Retype the material that follows exactly, limited to the lines from the one with "ATOM 26 O O" through the one with "ATOM 77 N N", and keep out all pictures.

### TASK MATERIAL
☆ ☆ ☆ ☆ ☆ ☆ ☆
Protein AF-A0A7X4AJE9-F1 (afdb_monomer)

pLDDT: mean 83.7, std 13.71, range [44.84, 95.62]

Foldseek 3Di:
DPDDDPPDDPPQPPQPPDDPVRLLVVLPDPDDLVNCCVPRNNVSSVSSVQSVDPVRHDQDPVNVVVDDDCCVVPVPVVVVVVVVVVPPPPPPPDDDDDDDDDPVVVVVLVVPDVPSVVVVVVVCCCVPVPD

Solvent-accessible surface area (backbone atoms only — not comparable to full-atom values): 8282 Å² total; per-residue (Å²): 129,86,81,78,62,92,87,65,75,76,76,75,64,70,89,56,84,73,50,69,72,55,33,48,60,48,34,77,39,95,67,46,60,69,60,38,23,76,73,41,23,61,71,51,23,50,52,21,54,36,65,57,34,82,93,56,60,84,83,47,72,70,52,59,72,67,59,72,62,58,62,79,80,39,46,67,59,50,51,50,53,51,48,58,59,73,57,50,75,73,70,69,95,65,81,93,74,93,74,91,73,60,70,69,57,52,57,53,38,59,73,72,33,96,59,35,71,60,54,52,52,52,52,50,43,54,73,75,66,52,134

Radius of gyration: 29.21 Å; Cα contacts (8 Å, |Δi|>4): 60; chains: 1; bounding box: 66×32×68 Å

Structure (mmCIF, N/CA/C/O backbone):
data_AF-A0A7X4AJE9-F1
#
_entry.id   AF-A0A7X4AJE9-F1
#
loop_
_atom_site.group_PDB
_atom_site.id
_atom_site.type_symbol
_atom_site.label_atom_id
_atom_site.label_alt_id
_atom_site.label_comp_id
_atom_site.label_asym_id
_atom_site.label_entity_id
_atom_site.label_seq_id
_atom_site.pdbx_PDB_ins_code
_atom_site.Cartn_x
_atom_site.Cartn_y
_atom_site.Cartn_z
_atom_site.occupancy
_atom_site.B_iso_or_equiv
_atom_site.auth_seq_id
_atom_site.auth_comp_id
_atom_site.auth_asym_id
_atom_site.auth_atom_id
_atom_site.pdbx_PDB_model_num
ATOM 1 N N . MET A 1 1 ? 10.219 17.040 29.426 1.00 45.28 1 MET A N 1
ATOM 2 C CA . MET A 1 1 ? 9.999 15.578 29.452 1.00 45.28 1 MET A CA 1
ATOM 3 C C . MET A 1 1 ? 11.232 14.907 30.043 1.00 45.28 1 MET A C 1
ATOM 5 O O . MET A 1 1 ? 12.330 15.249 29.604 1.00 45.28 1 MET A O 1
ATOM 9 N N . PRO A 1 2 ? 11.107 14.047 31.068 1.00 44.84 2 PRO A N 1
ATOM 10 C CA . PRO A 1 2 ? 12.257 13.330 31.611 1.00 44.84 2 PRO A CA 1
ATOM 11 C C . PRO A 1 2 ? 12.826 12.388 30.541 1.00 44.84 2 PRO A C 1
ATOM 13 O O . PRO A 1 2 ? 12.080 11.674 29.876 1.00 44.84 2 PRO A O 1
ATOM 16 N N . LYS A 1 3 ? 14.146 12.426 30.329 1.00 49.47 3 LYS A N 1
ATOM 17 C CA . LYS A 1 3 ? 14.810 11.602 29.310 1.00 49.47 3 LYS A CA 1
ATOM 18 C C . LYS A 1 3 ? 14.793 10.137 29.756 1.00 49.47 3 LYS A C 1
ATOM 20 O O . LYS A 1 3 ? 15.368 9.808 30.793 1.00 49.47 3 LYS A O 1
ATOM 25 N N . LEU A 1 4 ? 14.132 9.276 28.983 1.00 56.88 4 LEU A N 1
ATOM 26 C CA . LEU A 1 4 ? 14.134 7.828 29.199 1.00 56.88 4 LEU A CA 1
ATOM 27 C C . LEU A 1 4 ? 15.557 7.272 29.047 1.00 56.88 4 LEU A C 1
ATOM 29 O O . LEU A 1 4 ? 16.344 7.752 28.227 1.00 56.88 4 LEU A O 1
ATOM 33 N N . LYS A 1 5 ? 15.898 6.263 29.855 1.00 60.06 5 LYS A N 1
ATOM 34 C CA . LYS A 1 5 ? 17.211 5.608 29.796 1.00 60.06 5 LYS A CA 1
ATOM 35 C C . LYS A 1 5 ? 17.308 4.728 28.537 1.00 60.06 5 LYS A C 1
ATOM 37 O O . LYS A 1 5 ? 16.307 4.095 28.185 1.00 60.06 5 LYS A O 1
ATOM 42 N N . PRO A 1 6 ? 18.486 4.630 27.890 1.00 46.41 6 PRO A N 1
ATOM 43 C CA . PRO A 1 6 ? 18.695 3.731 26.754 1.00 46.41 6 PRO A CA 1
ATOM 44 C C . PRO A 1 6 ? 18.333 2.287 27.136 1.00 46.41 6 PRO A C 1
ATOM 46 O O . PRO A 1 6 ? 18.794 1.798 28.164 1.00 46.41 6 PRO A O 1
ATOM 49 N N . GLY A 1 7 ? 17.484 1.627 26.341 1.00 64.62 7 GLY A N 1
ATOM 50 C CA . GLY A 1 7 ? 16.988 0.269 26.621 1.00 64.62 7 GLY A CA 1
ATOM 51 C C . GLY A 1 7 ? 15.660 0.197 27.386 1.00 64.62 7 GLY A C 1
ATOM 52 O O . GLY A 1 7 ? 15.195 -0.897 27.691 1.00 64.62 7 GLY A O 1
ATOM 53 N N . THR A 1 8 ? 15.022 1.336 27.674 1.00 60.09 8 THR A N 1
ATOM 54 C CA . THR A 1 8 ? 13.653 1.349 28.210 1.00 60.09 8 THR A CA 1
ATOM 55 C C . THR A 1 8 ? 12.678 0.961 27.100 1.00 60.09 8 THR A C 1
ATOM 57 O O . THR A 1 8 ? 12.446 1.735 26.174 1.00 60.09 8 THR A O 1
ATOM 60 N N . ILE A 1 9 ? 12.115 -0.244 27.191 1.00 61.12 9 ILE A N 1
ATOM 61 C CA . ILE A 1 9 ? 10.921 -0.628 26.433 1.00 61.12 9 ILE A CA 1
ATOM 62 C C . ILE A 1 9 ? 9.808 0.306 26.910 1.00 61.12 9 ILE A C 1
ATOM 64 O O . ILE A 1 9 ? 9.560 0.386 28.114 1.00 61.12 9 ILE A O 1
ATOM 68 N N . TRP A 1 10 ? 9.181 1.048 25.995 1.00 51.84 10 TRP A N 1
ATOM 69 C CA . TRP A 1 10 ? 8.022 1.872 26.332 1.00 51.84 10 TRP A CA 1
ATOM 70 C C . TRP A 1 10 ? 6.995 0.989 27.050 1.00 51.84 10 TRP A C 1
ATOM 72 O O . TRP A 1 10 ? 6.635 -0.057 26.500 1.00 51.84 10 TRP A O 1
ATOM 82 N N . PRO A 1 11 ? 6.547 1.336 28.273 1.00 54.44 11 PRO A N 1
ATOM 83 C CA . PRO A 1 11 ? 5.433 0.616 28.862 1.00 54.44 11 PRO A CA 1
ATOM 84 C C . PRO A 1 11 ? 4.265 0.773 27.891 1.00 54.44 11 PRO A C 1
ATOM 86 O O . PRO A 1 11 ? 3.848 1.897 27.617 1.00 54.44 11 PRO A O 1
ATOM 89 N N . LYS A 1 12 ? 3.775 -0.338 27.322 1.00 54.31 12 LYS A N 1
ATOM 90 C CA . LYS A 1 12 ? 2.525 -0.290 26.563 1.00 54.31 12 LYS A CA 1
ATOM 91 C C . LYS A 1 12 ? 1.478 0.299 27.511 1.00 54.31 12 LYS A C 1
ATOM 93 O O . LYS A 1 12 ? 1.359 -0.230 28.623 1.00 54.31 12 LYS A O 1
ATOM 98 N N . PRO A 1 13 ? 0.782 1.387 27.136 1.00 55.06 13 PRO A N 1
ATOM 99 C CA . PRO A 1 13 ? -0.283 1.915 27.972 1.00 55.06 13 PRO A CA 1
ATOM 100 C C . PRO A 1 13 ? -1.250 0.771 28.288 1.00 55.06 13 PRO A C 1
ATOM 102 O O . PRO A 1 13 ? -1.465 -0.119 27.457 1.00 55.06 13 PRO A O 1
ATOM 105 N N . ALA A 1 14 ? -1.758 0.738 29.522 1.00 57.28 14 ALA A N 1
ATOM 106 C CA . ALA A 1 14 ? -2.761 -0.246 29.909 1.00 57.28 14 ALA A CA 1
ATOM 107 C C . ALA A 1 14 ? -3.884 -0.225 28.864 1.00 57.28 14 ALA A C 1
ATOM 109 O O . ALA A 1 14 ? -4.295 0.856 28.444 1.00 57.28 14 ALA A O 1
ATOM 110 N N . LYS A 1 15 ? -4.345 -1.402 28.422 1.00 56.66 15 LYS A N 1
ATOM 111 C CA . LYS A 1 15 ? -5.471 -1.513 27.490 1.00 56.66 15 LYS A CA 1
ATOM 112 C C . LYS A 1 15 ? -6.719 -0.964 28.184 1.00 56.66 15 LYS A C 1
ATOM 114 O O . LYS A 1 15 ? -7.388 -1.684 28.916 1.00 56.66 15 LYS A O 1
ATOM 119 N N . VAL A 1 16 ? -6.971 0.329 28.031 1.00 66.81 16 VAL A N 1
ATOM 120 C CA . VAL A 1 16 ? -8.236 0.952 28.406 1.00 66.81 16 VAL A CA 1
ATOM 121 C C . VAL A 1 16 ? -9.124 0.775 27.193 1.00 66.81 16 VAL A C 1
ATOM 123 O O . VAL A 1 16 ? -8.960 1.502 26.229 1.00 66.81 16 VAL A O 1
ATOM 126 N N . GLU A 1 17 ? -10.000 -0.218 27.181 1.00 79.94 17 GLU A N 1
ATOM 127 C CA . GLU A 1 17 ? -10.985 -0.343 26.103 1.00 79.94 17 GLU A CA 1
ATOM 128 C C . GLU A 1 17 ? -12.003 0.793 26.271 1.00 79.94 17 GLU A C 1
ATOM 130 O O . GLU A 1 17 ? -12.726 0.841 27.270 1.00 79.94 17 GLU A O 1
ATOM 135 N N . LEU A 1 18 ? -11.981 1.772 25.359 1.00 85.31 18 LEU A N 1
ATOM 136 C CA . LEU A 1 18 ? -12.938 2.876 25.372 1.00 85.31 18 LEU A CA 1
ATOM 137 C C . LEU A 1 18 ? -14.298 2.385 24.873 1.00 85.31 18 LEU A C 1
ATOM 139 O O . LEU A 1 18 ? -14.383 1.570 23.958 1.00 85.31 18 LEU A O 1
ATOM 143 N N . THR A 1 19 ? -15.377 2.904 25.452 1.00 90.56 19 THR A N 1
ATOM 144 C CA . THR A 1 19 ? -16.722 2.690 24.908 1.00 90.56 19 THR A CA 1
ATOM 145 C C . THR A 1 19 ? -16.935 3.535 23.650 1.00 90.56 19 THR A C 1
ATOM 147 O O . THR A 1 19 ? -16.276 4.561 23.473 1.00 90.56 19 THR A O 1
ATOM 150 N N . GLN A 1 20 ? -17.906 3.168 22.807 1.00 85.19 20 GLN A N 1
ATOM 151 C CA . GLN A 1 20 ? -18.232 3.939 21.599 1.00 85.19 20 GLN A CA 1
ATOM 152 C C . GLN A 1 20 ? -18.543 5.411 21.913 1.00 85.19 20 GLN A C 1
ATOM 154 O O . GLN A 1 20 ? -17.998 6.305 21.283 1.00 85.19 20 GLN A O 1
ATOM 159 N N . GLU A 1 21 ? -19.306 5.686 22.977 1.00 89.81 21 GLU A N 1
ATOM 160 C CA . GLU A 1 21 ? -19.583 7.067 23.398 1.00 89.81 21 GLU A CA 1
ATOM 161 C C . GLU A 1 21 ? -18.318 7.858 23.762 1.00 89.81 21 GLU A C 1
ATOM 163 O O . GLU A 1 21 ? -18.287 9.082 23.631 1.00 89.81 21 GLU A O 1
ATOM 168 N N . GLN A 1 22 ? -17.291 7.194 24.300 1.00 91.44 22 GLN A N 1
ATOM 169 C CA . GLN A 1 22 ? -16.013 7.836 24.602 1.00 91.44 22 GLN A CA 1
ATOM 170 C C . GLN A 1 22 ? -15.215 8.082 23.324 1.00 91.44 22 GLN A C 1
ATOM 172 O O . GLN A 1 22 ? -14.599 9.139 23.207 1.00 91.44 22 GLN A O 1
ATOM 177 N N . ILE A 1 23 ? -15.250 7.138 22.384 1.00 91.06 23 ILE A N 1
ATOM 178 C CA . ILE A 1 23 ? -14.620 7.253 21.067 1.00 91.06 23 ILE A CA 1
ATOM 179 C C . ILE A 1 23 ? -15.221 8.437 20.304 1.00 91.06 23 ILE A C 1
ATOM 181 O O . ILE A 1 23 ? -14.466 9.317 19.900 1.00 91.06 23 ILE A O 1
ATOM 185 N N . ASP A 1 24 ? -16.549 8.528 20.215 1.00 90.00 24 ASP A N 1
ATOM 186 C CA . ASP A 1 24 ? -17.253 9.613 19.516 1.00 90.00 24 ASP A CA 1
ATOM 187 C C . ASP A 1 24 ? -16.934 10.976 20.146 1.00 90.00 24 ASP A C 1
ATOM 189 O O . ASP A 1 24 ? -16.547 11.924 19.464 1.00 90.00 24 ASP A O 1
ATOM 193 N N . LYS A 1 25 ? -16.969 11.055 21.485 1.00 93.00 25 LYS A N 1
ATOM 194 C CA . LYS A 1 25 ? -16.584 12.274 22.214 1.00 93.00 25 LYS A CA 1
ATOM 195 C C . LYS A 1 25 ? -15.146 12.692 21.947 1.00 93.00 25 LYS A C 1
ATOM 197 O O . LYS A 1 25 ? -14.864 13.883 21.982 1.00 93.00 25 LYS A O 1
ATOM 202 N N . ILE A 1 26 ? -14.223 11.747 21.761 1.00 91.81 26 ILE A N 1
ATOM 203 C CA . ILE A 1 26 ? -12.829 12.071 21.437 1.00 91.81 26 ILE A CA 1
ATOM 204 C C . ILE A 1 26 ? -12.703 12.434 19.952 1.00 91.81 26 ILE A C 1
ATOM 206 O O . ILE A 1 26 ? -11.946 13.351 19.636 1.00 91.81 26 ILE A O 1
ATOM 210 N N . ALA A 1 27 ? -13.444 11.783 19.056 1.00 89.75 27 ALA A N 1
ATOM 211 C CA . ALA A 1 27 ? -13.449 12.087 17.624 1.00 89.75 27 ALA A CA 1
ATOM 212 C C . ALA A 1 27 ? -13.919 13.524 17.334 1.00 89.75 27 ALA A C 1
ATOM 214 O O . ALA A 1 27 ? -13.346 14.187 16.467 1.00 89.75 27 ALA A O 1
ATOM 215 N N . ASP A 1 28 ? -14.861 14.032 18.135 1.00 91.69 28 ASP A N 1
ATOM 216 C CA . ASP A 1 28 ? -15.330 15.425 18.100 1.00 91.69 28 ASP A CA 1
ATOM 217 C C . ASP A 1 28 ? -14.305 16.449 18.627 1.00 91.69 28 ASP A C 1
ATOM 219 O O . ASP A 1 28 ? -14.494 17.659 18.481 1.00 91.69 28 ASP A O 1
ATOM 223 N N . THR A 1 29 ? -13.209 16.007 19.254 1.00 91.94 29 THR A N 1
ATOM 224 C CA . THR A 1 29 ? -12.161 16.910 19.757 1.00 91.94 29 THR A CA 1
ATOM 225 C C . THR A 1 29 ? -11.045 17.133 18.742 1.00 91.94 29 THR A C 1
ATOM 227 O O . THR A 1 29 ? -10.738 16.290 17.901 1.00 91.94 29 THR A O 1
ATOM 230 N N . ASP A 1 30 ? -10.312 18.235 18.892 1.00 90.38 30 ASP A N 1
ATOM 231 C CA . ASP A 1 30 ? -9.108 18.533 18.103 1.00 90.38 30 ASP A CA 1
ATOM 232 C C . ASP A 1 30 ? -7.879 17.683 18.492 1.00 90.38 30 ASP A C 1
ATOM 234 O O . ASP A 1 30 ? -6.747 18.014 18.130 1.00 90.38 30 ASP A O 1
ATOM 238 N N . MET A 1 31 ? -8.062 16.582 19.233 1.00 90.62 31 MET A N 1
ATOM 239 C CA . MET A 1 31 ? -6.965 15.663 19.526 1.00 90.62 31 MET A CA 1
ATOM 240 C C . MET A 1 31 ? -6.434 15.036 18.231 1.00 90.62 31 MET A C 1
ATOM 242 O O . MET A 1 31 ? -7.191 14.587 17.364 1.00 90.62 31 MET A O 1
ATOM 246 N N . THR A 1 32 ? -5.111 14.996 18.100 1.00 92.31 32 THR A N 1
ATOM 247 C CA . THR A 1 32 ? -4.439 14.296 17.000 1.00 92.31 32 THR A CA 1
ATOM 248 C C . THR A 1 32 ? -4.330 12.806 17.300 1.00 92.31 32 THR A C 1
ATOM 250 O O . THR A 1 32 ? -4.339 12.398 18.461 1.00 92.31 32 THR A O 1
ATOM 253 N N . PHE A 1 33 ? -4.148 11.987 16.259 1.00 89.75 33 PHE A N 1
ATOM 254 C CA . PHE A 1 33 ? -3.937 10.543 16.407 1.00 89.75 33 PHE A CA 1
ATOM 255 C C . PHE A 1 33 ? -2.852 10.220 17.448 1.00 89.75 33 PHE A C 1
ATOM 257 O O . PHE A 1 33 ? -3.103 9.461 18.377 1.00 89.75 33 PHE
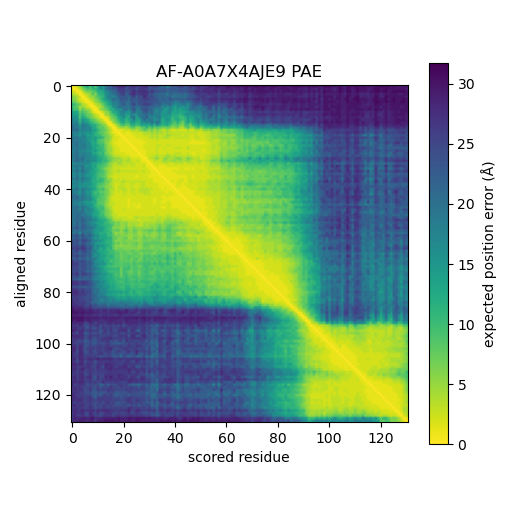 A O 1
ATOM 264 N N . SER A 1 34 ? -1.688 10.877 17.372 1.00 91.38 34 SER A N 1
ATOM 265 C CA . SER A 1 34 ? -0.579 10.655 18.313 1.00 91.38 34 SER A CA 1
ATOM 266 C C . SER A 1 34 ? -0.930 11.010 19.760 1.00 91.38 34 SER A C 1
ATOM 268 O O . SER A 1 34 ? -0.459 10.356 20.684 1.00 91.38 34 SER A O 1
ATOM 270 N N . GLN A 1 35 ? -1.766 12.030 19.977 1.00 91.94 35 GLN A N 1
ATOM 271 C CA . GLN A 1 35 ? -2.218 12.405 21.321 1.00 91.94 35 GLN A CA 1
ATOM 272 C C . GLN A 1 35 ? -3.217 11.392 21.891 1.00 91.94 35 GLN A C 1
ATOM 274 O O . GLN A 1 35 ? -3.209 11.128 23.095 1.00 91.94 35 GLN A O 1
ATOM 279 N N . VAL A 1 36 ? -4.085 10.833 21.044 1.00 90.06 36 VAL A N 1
☆ ☆ ☆ ☆ ☆ ☆ ☆
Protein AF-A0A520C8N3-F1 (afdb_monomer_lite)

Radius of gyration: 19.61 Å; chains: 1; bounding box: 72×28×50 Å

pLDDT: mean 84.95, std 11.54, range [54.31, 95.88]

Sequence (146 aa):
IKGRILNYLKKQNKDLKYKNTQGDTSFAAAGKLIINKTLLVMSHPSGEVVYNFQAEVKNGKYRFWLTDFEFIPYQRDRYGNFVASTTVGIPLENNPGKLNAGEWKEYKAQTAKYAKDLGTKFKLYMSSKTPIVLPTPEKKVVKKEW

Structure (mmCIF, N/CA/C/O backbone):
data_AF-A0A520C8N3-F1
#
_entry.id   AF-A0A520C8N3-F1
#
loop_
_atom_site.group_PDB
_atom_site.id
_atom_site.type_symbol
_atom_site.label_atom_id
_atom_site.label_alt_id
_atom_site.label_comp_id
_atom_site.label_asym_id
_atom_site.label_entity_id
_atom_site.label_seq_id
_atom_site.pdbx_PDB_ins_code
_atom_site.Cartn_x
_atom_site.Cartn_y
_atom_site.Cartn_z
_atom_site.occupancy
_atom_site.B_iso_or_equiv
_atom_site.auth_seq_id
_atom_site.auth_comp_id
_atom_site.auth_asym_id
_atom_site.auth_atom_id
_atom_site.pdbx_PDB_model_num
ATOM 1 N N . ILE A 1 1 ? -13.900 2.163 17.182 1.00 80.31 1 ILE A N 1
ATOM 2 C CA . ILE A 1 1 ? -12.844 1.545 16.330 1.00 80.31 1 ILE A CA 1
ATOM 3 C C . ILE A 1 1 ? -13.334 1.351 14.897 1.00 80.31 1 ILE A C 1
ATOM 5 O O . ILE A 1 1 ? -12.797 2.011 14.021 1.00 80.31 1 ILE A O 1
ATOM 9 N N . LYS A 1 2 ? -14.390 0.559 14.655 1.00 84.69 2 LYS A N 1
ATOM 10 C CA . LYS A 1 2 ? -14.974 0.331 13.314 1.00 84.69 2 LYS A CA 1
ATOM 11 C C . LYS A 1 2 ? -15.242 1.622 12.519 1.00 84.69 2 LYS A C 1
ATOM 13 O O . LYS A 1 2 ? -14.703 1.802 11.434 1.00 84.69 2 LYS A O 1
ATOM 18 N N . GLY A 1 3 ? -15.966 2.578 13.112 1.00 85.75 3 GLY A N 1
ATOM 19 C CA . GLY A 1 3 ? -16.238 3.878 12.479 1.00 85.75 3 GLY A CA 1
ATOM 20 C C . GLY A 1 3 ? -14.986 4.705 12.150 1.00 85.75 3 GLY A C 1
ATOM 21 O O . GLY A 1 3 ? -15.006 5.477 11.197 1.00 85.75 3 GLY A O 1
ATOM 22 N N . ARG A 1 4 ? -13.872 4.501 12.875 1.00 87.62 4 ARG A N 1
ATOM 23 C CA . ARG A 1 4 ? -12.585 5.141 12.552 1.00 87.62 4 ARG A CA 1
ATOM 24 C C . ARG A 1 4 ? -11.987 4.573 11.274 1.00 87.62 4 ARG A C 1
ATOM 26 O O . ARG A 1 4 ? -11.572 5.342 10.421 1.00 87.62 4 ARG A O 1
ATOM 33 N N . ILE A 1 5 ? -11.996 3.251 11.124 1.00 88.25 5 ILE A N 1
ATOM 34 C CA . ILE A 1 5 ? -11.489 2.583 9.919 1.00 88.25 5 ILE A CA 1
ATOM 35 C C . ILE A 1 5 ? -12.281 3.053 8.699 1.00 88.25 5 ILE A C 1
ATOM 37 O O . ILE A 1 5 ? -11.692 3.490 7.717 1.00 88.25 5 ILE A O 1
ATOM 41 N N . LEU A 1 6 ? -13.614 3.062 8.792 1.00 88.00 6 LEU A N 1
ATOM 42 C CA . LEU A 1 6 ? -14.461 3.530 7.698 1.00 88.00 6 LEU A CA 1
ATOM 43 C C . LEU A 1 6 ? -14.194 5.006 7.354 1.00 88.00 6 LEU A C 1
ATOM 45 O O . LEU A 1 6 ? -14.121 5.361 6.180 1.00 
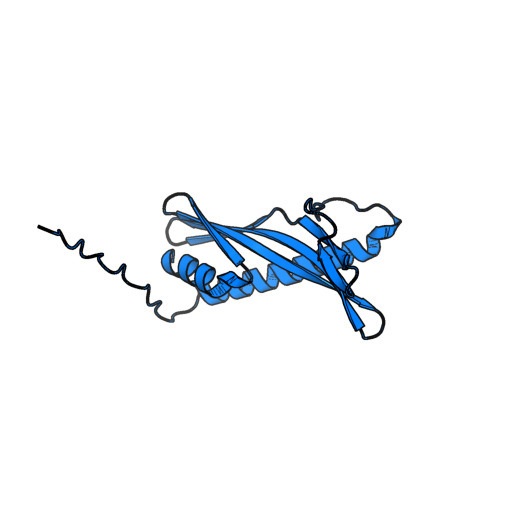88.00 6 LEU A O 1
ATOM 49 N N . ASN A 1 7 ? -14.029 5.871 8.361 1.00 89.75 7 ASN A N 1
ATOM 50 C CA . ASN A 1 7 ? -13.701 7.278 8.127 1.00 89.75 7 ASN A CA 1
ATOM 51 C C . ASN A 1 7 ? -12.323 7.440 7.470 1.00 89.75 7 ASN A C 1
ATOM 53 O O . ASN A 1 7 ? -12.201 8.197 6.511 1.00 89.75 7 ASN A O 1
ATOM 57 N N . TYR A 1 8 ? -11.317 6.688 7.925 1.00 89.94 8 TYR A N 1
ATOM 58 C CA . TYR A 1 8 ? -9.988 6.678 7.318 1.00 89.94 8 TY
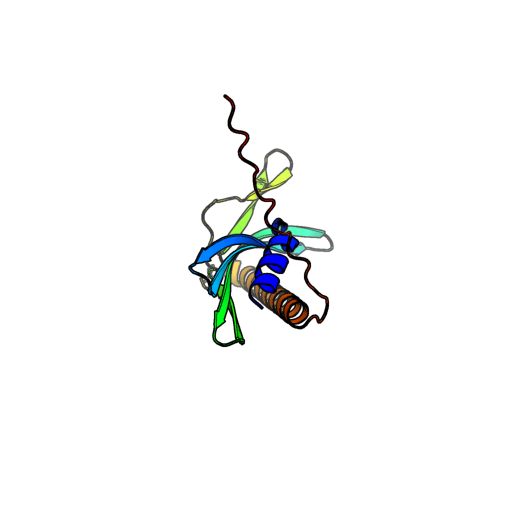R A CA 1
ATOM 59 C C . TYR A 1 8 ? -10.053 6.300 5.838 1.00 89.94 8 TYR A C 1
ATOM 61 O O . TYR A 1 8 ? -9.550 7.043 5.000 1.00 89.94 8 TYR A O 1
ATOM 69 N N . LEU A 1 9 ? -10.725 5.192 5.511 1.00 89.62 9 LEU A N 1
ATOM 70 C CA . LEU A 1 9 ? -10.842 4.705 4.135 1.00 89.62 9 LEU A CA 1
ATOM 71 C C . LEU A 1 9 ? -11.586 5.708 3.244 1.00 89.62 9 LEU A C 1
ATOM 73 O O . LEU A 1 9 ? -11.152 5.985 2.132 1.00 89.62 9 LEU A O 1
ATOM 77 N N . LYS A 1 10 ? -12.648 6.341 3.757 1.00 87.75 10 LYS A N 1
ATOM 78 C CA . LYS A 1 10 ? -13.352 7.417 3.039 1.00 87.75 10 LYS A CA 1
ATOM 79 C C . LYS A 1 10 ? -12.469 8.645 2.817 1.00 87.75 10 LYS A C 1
☆ ☆ ☆ ☆ ☆ ☆ ☆
### REPLY
ATOM 26 O O . ARG A 1 4 ? -11.572 5.342 10.421 1.00 87.62 4 ARG A O 1
ATOM 33 N N . ILE A 1 5 ? -11.996 3.251 11.124 1.00 88.25 5 ILE A N 1
ATOM 34 C CA . ILE A 1 5 ? -11.489 2.583 9.919 1.00 88.25 5 ILE A CA 1
ATOM 35 C C . ILE A 1 5 ? -12.281 3.053 8.699 1.00 88.25 5 ILE A C 1
ATOM 37 O O . ILE A 1 5 ? -11.692 3.490 7.717 1.00 88.25 5 ILE A O 1
ATOM 41 N N . LEU A 1 6 ? -13.614 3.062 8.792 1.00 88.00 6 LEU A N 1
ATOM 42 C CA . LEU A 1 6 ? -14.461 3.530 7.698 1.00 88.00 6 LEU A CA 1
ATOM 43 C C . LEU A 1 6 ? -14.194 5.006 7.354 1.00 88.00 6 LEU A C 1
ATOM 45 O O . LEU A 1 6 ? -14.121 5.361 6.180 1.00 
88.00 6 LEU A O 1
ATOM 49 N N . ASN A 1 7 ? -14.029 5.871 8.361 1.00 89.75 7 ASN A N 1
ATOM 50 C CA . ASN A 1 7 ? -13.701 7.278 8.127 1.00 89.75 7 ASN A CA 1
ATOM 51 C C . ASN A 1 7 ? -12.323 7.440 7.470 1.00 89.75 7 ASN A C 1
ATOM 53 O O . ASN A 1 7 ? -12.201 8.197 6.511 1.00 89.75 7 ASN A O 1
ATOM 57 N N . TYR A 1 8 ? -11.317 6.688 7.925 1.00 89.94 8 TYR A N 1
ATOM 58 C CA . TYR A 1 8 ? -9.988 6.678 7.318 1.00 89.94 8 TY
R A CA 1
ATOM 59 C C . TYR A 1 8 ? -10.053 6.300 5.838 1.00 89.94 8 TYR A C 1
ATOM 61 O O . TYR A 1 8 ? -9.550 7.043 5.000 1.00 89.94 8 TYR A O 1
ATOM 69 N N . LEU A 1 9 ? -10.725 5.192 5.511 1.00 89.62 9 LEU A N 1
ATOM 70 C CA . LEU A 1 9 ? -10.842 4.705 4.135 1.00 89.62 9 LEU A CA 1
ATOM 71 C C . LEU A 1 9 ? -11.586 5.708 3.244 1.00 89.62 9 LEU A C 1
ATOM 73 O O . LEU A 1 9 ? -11.152 5.985 2.132 1.00 89.62 9 LEU A O 1
ATOM 77 N N . LYS A 1 10 ? -12.648 6.341 3.757 1.00 87.75 10 LYS A N 1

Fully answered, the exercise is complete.